Written by Jesper Tingvall, Product Expert, Simplygon

Disclaimer: The code in this post is written using version 10.3.5200.0 of Simplygon and Unreal Engine 5.4. If you encounter this post at a later stage, some of the API calls might have changed. However, the core concepts should still remain valid.

Introduction

This blog will cover how to use Stand-Ins in Unreal Engine to replace distant meshes with simple proxy meshes. We will use visibility culling to cull away any geometry not visible from the player's perspective.

Problem to solve

We have a Unreal Engine level which we want to optimize. The level contains distant meshes that we will never see up close. We would like these to be replaced by cheap proxies. The scene is rendered using traditional rendering techniques.

Prerequisites

This example will use the Simplygon integration in Unreal Engine 5. It is applicable to Unreal Engine 4 as well.

Stand-Ins and Nanite Virtualized Geometry

If you are rendering your game with Nanite Virtualized Geometry then small triangles and triangle count is less likely to be the bottleneck. However, there are more things that can impact performance that can be solved with Stand-Ins.

• Remove overdraw of closely stacked surfaces by using remeshing, geometry culling or visibility culling.
• Reduce runtime memory usage of unique distant meshes by replacing them with cheap proxies.

With Simplygon's updated remesher it is possible to create very dense Stand-Ins meshes that works well with Nanite. But you must keep in mind that dense unique meshes comes at memory and disc cost.

Solution

We will replace the distant meshes with simple proxy meshes using Simplygon's Stand-Ins tool.

Create Stand-Ins

The Stand-In outliner can be opened from Window → Stand-In Outliner.

We can then select groups of models and click Create to create a Stand-In. We will create three Stand-Ins corresponding to the three different clusters of distant assets in out scene.

Once we have created our Stand-Ins we need to assign which pipeline to use. There are three types of Stand-Ins:

• Near Stand-Ins are intended to be used at a shorter distance and uses aggregation pipeline.
• Far Stand-Ins are intended for faraway background Actors and uses remeshing pipeline.
• BillboardCloud Stand-Ins are intended for medium- to faraway actors and uses billboard cloud pipelines.

In our case we want to optimize distant actors so we pick the far pipeline. The quality is determined by OnScreenSize. We also add material casters corresponding to the channels in our materials; Base Color, Normals, Metallic and Roughness. We use screen size 600 for Stand-In 1 and 3. Stand-in 2 gets a OnScreenSize of 1000.

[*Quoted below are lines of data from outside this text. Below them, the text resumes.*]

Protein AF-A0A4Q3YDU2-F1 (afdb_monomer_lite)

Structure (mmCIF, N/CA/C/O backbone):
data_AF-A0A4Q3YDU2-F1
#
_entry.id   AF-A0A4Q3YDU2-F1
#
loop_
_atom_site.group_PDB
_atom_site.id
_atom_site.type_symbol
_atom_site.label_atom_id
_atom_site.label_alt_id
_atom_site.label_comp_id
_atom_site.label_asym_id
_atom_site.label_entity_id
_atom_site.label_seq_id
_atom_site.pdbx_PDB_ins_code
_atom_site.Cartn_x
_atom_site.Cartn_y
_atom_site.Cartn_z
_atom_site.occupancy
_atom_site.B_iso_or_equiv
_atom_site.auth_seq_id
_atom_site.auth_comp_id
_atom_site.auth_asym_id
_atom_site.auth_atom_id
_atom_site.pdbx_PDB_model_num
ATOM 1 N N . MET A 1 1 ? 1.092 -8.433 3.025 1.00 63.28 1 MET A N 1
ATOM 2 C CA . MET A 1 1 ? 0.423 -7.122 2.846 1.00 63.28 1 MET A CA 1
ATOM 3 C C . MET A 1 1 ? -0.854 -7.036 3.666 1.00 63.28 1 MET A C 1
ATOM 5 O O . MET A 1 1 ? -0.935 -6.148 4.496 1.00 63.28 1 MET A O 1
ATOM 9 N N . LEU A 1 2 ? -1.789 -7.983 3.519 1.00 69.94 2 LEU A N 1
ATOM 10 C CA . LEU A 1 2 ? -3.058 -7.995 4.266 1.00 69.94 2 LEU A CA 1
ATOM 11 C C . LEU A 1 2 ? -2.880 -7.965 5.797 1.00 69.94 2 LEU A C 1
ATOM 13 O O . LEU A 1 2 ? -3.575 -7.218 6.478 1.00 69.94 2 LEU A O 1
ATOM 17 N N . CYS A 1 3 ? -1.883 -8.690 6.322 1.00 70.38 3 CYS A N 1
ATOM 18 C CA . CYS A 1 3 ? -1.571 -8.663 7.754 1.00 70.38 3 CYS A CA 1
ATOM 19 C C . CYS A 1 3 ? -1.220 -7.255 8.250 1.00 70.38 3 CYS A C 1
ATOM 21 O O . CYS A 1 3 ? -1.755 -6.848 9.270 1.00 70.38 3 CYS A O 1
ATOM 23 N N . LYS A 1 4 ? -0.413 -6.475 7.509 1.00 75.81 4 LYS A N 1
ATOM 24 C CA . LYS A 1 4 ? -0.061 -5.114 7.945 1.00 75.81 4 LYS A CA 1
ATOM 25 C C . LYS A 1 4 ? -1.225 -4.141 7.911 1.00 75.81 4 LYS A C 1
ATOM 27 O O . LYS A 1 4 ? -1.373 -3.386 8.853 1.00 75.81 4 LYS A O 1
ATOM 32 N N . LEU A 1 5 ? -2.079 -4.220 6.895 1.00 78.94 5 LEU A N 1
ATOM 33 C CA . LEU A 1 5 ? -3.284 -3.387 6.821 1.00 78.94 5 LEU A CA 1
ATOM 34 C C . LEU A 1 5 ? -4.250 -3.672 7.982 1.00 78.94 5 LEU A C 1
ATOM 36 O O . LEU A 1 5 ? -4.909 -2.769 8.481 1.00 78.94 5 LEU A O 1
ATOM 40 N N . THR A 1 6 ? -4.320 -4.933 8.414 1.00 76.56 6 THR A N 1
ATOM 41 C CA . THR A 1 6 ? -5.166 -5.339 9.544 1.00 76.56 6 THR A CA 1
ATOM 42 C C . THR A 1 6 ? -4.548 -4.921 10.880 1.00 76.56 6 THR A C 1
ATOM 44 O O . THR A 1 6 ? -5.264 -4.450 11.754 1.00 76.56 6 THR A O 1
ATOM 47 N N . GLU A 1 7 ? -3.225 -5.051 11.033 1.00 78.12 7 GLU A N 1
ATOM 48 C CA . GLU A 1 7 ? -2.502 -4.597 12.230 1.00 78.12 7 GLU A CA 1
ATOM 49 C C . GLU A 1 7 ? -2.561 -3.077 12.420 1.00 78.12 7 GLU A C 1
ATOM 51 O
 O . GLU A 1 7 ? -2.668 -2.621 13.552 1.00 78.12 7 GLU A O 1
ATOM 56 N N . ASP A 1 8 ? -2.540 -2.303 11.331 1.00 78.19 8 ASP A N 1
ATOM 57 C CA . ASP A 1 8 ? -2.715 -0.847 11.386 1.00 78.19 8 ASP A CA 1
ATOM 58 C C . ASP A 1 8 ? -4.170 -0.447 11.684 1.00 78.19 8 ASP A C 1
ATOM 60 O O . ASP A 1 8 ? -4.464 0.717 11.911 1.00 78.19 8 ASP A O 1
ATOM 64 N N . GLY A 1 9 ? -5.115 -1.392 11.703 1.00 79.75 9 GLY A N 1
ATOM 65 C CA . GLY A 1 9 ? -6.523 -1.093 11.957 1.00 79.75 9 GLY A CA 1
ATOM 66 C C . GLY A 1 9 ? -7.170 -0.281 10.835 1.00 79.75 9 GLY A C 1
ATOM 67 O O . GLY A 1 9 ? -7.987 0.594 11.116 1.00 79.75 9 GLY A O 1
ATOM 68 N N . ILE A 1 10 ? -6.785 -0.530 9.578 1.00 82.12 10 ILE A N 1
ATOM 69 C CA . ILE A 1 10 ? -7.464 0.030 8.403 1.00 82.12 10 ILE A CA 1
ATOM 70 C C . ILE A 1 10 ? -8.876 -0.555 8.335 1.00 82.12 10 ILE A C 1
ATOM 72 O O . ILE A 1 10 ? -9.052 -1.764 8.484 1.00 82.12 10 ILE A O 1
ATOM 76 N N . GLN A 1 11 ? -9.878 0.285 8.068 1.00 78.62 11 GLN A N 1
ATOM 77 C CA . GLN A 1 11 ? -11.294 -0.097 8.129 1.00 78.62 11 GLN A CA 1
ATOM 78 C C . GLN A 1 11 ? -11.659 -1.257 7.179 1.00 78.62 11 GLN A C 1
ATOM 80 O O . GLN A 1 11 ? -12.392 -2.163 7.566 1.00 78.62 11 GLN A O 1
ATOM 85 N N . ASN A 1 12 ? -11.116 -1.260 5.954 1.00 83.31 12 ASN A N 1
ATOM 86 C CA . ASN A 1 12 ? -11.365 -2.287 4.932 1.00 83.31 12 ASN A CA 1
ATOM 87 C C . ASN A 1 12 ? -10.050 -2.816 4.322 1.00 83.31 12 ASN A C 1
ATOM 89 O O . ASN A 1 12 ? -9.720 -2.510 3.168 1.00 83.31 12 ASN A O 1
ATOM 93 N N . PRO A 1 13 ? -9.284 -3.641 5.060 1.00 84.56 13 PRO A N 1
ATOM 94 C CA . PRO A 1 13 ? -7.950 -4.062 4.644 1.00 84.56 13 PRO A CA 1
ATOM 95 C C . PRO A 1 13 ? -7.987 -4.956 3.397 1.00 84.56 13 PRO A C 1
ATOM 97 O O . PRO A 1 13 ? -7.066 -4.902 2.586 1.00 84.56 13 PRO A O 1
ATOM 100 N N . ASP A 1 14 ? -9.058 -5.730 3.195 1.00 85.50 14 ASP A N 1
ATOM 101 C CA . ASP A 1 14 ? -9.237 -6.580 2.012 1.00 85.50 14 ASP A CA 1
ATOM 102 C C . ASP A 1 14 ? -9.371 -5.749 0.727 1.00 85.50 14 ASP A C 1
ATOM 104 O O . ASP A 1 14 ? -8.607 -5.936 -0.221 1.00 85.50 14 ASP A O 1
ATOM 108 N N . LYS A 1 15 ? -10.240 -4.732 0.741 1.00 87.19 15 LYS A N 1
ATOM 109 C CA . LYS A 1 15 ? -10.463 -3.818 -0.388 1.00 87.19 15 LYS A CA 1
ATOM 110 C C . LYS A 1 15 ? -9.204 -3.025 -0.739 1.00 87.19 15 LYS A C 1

Once that is done we can process the Stand-Ins by clicking Build.

Visibility culling

After building the Stand-Ins we notice that some of the assets now are double faced. This is because the remesher always create a watertight output mesh. So if our input only has one side, it will have 2 sides after optimization. This can be solved in two ways. First contender is geometry culling which is often used for models intersecting the landscape. In our case the model is floating in the air, so we will go for the second option which is visibility culling.

Visibility culling uses cameras scattered in the game world. In Unreal Engine Simplygon can use the navigation mesh to scatter these in the game world. We add a Nav Mesh Bounds Volume to the game world.

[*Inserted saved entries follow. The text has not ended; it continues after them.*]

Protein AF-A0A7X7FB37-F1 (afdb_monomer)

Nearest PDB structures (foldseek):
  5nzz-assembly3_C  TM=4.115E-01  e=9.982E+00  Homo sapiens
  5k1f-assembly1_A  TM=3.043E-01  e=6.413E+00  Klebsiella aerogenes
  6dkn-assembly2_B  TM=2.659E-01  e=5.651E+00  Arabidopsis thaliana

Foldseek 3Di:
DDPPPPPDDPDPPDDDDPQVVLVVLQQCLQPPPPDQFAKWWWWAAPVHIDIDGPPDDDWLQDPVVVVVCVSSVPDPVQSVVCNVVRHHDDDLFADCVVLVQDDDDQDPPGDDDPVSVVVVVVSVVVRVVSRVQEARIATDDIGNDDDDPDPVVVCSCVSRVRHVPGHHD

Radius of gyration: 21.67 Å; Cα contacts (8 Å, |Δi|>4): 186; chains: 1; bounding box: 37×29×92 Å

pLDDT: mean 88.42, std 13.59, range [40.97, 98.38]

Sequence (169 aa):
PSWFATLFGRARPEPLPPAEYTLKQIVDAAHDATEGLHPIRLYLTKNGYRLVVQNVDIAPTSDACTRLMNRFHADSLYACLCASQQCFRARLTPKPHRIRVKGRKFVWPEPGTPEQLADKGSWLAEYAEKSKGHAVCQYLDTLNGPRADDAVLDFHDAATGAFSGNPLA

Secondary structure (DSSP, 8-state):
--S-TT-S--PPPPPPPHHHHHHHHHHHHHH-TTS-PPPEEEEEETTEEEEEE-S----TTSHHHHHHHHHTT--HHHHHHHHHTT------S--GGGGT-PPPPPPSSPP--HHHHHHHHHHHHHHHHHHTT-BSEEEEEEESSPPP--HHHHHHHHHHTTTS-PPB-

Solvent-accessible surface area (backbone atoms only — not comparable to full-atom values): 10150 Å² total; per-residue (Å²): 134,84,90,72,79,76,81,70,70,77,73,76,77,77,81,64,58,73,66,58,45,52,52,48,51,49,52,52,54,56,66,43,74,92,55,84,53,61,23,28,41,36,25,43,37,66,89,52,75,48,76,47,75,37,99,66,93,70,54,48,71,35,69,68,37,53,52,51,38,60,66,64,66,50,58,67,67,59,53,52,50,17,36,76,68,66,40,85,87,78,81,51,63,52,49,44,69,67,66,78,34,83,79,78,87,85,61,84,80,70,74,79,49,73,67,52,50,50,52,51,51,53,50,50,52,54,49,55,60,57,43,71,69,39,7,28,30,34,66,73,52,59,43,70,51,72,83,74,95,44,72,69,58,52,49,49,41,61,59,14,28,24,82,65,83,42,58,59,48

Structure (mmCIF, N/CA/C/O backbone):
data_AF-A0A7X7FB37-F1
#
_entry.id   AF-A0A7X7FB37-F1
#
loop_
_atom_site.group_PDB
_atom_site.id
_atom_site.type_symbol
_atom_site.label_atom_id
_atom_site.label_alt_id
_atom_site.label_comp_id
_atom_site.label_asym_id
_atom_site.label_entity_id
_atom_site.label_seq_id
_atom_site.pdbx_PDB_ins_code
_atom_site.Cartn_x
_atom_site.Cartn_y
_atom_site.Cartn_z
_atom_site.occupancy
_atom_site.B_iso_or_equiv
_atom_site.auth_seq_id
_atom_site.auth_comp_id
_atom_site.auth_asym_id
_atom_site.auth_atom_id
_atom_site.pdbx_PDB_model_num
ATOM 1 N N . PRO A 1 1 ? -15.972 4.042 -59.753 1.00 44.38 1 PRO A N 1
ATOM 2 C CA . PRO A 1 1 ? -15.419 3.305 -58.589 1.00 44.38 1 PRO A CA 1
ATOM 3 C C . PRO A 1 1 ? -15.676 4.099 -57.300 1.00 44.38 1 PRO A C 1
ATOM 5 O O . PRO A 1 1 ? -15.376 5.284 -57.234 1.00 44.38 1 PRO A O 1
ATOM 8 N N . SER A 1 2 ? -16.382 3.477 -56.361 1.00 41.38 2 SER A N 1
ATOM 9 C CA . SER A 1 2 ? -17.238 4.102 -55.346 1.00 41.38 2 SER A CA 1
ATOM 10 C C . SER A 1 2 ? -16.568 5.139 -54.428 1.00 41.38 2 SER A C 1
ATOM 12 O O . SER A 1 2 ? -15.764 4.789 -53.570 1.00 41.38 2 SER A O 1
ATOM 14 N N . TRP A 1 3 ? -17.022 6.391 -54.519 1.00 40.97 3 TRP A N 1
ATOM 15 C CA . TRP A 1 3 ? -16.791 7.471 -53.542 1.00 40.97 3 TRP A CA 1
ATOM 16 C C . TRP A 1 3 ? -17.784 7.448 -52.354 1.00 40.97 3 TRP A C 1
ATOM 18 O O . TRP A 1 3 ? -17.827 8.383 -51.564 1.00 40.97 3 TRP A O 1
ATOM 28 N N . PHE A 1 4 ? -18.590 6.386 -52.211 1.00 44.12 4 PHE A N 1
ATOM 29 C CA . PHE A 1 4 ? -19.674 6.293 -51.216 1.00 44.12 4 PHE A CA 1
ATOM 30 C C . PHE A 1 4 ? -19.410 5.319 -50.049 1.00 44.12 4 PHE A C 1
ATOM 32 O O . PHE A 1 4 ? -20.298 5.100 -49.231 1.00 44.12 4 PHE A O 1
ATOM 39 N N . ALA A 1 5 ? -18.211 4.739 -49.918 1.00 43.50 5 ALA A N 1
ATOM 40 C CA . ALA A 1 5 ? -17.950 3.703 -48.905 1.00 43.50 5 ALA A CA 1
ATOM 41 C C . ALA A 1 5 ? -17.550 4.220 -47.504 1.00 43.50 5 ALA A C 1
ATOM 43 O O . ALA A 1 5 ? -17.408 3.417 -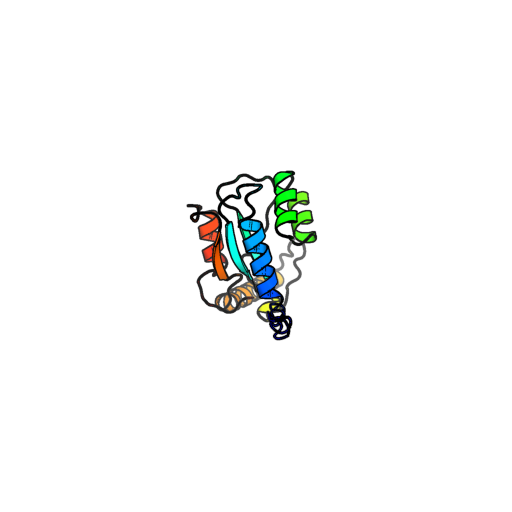46.588 1.00 43.50 5 ALA A O 1
ATOM 44 N N . THR A 1 6 ? -17.398 5.530 -47.291 1.00 50.25 6 THR A N 1
ATOM 45 C CA . THR A 1 6 ? -16.932 6.078 -45.994 1.00 50.25 6 THR A CA 1
ATOM 46 C C . THR A 1 6 ? -18.037 6.722 -45.149 1.00 50.25 6 THR A C 1
ATOM 48 O O . THR A 1 6 ? -17.750 7.375 -44.151 1.00 50.25 6 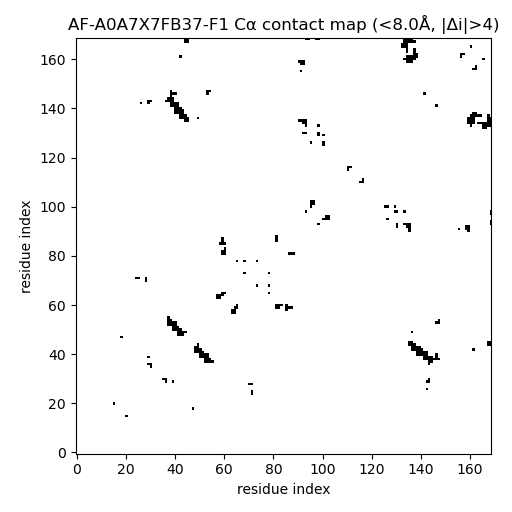THR A O 1
ATOM 51 N N . LEU A 1 7 ? -19.305 6.519 -45.527 1.00 51.38 7 LEU A N 1
ATOM 52 C CA . LEU A 1 7 ? -20.494 7.064 -44.851 1.00 51.38 7 LEU A CA 1
ATOM 53 C C . LEU A 1 7 ? -21.072 6.159 -43.746 1.00 51.38 7 LEU A C 1
ATOM 55 O O . LEU A 1 7 ? -22.101 6.487 -43.165 1.00 51.38 7 LEU A O 1
ATOM 59 N N . PHE A 1 8 ? -20.389 5.066 -43.400 1.00 53.94 8 PHE A N 1
ATOM 60 C CA . PHE A 1 8 ? -20.632 4.334 -42.156 1.00 53.94 8 PHE A CA 1
ATOM 61 C C . PHE A 1 8 ? -19.436 4.531 -41.235 1.00 53.94 8 PHE A C 1
ATOM 63 O O . PHE A 1 8 ? -18.422 3.838 -41.319 1.00 53.94 8 PHE A O 1
ATOM 70 N N . GLY A 1 9 ? -19.558 5.551 -40.386 1.00 51.38 9 GLY A N 1
ATOM 71 C CA . GLY A 1 9 ? -18.588 5.860 -39.355 1.00 51.38 9 GLY A CA 1
ATOM 72 C C . GLY A 1 9 ? -18.303 4.633 -38.499 1.00 51.38 9 GLY A C 1
ATOM 73 O O . GLY A 1 9 ? -19.216 3.973 -38.003 1.00 51.38 9 GLY A O 1
ATOM 74 N N . ARG A 1 10 ? -17.018 4.357 -38.264 1.00 51.22 10 ARG A N 1
ATOM 75 C CA . ARG A 1 10 ? -16.653 3.660 -37.034 1.00 51.22 10 ARG A CA 1
ATOM 76 C C . ARG A 1 10 ? -17.193 4.523 -35.902 1.00 51.22 10 ARG A C 1
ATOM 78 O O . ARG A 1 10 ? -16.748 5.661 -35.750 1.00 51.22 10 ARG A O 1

After that we add a SimplygonVisibilitySamplerVisualizer by selecting Simplygon → NavMesh Samples.

This actor is responsible for creating cameras by sampling the NavMesh. To generate samples we click Asset Actions → Update. We can now see lots of yellow camera samples in our scene.

We can now in our Stand-Ins enable Cull Occluded Geometry found under Visibility Settings. We rebuild our stand-ins.

After enabling visibility culling we can see that the mesh is no longer two sided, and a lot more of the mesh has been culled away.

Double sided shadows

After using adding visibility culling on our scene we notice that one of the Stand-Ins are much more bright then the original.

This is because we have removed a lot of the triangles from the Stand-In that, while not visible, still casted shadows on the visible geometry. We can decide that this is not a big issue, since we will not see a LOD pop between original and optimized model. Another way to solve this in some cases is by enabling under Lighting → Advanced → Shadow Two Sided. Now light that hits a back face on our stand-in also casts a shadow. With this enabled our stand-in looks much closer to original.

Result

Let us start by inspecting the scene from the view of the player. It looks very similar to the original view. We have some minor visual differences, but it does not matter as we will never switch between the original scene and the optimized one. The player will never see how the original scene looked, so we can be quite aggressive with how we optimize the scene.

If we compare the wire frame we can see that in our optimized scene the distant objects are much less dense.

A top down view showcase that visibility culling have removed a lot of triangles never visible to the player.

Lastly we can inspect the most distant actors. Here we can see that we gone form a highly detailed model to a simple proxy model intended to only be viewed from one direction.

Let us compare what we saved with replacing our distant meshes with Stand-Ins.

Replacing the distant meshes with Stand-Ins has saved almost 19 million triangles. This should give a welcome performance boost.